This is for our providers who practice in the critical care unit.
Authors: Harvey SE et al., N Engl J Med 2014 Oct 1;
Patients in the intensive care unit had similar outcomes, whether they were fed enterally or parenterally.
Debate is ongoing over the appropriate way to deliver early nutritional support to critically ill patients. Although U.S. guidelines recommend enteral nutrition and delayed initiation of parenteral nutrition, European guidelines advocate earlier consideration and initiation of parenteral nutrition. Many studies of nutrition in intensive care units (ICUs) are small and dated, so we can reasonably ask which is the better route. Investigators in the U.K. randomized 2400 adults (mean age, 63) with unplanned ICU admissions to receive either enteral nutrition or parenteral nutrition starting within 36 hours of admission; patients were fed exclusively via their assigned routes for 5 days or until discharge from the ICU, transition to oral feeding, or death. The daily energy target for all patients was 25 kcal per kg of actual body weight. About 14% of both groups had surgery within 24 hours of admission; almost all patients (83%) received mechanical ventilation.

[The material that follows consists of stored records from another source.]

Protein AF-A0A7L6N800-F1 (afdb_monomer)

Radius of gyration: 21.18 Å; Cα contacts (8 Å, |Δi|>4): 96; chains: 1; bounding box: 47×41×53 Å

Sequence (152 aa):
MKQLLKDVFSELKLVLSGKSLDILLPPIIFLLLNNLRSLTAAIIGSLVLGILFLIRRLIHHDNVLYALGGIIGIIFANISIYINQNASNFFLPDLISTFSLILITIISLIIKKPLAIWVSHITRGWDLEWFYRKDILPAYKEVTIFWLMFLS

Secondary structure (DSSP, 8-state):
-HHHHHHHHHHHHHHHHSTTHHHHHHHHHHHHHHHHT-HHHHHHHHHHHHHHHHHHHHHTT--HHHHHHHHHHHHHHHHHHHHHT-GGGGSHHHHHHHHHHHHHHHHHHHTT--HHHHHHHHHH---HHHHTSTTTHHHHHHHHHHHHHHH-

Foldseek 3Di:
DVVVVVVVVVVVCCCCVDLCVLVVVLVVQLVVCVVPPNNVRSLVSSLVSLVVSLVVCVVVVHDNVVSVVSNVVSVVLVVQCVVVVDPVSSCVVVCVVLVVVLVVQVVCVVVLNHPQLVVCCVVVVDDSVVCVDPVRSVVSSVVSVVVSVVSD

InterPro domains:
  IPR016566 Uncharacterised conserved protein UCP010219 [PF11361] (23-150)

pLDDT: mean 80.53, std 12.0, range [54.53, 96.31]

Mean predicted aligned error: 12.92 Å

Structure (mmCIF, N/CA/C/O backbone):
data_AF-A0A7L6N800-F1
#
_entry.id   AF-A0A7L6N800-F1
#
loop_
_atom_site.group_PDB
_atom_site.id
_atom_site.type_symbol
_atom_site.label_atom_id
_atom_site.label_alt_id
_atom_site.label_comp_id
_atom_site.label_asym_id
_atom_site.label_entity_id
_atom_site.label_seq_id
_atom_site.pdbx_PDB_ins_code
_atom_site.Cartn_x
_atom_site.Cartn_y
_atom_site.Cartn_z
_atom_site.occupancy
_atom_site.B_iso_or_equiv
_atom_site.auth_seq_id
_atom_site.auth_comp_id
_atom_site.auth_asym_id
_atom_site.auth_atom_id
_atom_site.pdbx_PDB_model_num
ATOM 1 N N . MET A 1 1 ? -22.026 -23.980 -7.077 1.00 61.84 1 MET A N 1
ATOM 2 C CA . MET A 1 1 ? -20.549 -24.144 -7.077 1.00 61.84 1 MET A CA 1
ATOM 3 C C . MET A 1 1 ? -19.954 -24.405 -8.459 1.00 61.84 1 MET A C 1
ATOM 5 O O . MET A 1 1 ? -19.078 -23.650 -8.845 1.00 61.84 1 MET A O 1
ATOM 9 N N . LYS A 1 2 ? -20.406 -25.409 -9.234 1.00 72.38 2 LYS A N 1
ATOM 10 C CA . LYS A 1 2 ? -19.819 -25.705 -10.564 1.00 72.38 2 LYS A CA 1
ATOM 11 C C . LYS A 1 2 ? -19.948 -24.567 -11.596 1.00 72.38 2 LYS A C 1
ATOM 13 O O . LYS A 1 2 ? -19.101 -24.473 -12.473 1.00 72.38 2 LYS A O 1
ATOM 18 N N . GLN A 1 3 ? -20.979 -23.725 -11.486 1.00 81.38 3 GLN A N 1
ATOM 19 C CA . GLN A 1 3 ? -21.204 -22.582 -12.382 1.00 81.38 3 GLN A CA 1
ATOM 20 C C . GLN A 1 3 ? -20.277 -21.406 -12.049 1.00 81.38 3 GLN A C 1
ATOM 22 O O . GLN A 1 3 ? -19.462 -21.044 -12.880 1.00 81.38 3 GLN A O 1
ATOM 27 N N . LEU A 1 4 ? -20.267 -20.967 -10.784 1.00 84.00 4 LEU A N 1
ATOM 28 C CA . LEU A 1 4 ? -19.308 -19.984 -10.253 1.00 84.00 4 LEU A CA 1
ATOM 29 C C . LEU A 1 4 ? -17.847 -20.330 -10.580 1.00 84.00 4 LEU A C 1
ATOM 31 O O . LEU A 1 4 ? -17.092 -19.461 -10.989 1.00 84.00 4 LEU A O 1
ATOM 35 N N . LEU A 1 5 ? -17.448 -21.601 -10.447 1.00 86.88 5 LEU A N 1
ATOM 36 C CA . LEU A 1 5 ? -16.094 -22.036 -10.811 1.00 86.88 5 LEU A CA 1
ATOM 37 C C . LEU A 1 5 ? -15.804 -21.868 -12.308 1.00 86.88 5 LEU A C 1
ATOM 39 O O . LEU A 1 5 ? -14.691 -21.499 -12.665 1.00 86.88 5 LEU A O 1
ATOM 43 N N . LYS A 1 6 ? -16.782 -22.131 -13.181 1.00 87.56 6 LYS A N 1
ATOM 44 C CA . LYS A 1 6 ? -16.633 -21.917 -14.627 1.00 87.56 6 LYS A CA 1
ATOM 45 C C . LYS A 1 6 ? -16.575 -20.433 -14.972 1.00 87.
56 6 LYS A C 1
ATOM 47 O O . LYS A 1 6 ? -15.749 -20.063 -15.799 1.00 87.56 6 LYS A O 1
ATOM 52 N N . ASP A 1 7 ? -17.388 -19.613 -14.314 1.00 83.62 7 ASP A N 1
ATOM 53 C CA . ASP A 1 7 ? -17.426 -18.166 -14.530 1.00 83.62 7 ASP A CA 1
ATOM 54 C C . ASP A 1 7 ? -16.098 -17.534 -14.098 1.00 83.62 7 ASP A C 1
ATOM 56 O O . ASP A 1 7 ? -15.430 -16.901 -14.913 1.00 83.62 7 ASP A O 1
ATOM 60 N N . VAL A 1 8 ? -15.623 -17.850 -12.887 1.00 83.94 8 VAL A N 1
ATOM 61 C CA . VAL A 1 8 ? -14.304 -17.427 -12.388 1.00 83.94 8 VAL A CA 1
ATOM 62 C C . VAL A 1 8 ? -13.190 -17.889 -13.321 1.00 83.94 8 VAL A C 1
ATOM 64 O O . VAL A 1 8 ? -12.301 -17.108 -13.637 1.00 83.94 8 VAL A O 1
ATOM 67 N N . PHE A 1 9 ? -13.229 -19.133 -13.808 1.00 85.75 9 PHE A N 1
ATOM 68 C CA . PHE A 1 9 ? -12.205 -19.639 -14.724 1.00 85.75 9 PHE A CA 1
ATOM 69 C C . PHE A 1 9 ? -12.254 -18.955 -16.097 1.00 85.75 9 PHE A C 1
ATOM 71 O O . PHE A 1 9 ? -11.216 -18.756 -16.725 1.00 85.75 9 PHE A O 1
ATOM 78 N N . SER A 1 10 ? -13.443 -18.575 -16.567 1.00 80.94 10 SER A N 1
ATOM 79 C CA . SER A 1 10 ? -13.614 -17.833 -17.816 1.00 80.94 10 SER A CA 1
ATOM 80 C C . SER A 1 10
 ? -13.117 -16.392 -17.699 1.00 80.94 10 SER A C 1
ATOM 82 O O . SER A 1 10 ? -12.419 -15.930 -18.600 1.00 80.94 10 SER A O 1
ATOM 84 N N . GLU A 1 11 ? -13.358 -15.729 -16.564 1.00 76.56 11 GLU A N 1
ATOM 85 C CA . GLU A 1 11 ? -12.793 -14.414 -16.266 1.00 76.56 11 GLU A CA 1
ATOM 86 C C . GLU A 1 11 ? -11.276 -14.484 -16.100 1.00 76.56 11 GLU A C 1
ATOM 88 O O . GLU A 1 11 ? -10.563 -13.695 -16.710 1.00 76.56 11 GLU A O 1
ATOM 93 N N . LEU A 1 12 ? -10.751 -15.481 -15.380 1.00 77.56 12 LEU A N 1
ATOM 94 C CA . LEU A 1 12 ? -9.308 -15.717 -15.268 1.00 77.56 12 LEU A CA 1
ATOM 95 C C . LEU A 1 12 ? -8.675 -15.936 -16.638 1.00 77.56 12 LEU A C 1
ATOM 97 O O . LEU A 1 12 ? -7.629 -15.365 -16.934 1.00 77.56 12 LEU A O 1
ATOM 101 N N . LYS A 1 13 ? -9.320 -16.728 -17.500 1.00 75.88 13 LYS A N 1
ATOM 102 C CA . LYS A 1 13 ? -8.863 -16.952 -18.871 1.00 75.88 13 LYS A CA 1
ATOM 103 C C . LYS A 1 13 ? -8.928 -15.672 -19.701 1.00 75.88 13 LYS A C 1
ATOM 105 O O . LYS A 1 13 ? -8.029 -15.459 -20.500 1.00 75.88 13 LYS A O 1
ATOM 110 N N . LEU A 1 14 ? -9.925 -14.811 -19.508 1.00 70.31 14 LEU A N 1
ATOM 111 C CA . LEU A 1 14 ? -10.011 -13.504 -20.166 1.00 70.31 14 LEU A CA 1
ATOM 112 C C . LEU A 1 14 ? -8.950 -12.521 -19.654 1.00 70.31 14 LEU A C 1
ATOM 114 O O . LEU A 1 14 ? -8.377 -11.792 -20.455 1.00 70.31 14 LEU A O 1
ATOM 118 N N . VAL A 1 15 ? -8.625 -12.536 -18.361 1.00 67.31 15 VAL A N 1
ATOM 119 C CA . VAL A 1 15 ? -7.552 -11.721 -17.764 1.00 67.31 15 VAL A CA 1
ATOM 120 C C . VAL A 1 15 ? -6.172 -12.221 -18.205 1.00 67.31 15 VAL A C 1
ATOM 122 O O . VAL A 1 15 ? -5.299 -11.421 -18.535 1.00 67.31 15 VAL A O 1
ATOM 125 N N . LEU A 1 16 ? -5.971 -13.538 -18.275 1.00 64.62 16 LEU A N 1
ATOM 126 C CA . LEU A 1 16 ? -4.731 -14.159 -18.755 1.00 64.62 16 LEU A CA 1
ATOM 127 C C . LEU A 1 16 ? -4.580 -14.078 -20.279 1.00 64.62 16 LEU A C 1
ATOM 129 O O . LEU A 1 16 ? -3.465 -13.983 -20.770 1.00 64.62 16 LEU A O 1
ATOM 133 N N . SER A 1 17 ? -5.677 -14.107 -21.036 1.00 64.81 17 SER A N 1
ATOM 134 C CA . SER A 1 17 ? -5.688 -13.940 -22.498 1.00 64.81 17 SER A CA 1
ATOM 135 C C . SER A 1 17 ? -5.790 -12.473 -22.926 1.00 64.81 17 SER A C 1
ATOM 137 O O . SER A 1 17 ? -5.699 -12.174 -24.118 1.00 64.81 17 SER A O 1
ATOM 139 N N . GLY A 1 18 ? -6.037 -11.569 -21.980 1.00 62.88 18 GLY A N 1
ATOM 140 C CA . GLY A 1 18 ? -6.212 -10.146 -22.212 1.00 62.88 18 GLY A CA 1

Thirty-day all-cause mortality (the primary outcome) and nearly all secondary outcomes did not differ between groups. The parenteral nutrition group had lower rates of hypoglycemia and vomiting. In contrast to results from previous studies, patients who received parenteral nutrition versus enteral nutrition were not more likely to develop infectious complications. Most patients in both study arms did not achieve caloric-intake targets.
This study demonstrated neither benefit nor harm with early parenteral nutrition, compared with early enteral nutrition. Because parenteral nutrition is more costly and requires central venous catheters, enteral feeding should be the favored approach for patients without gastrointestinal contraindications.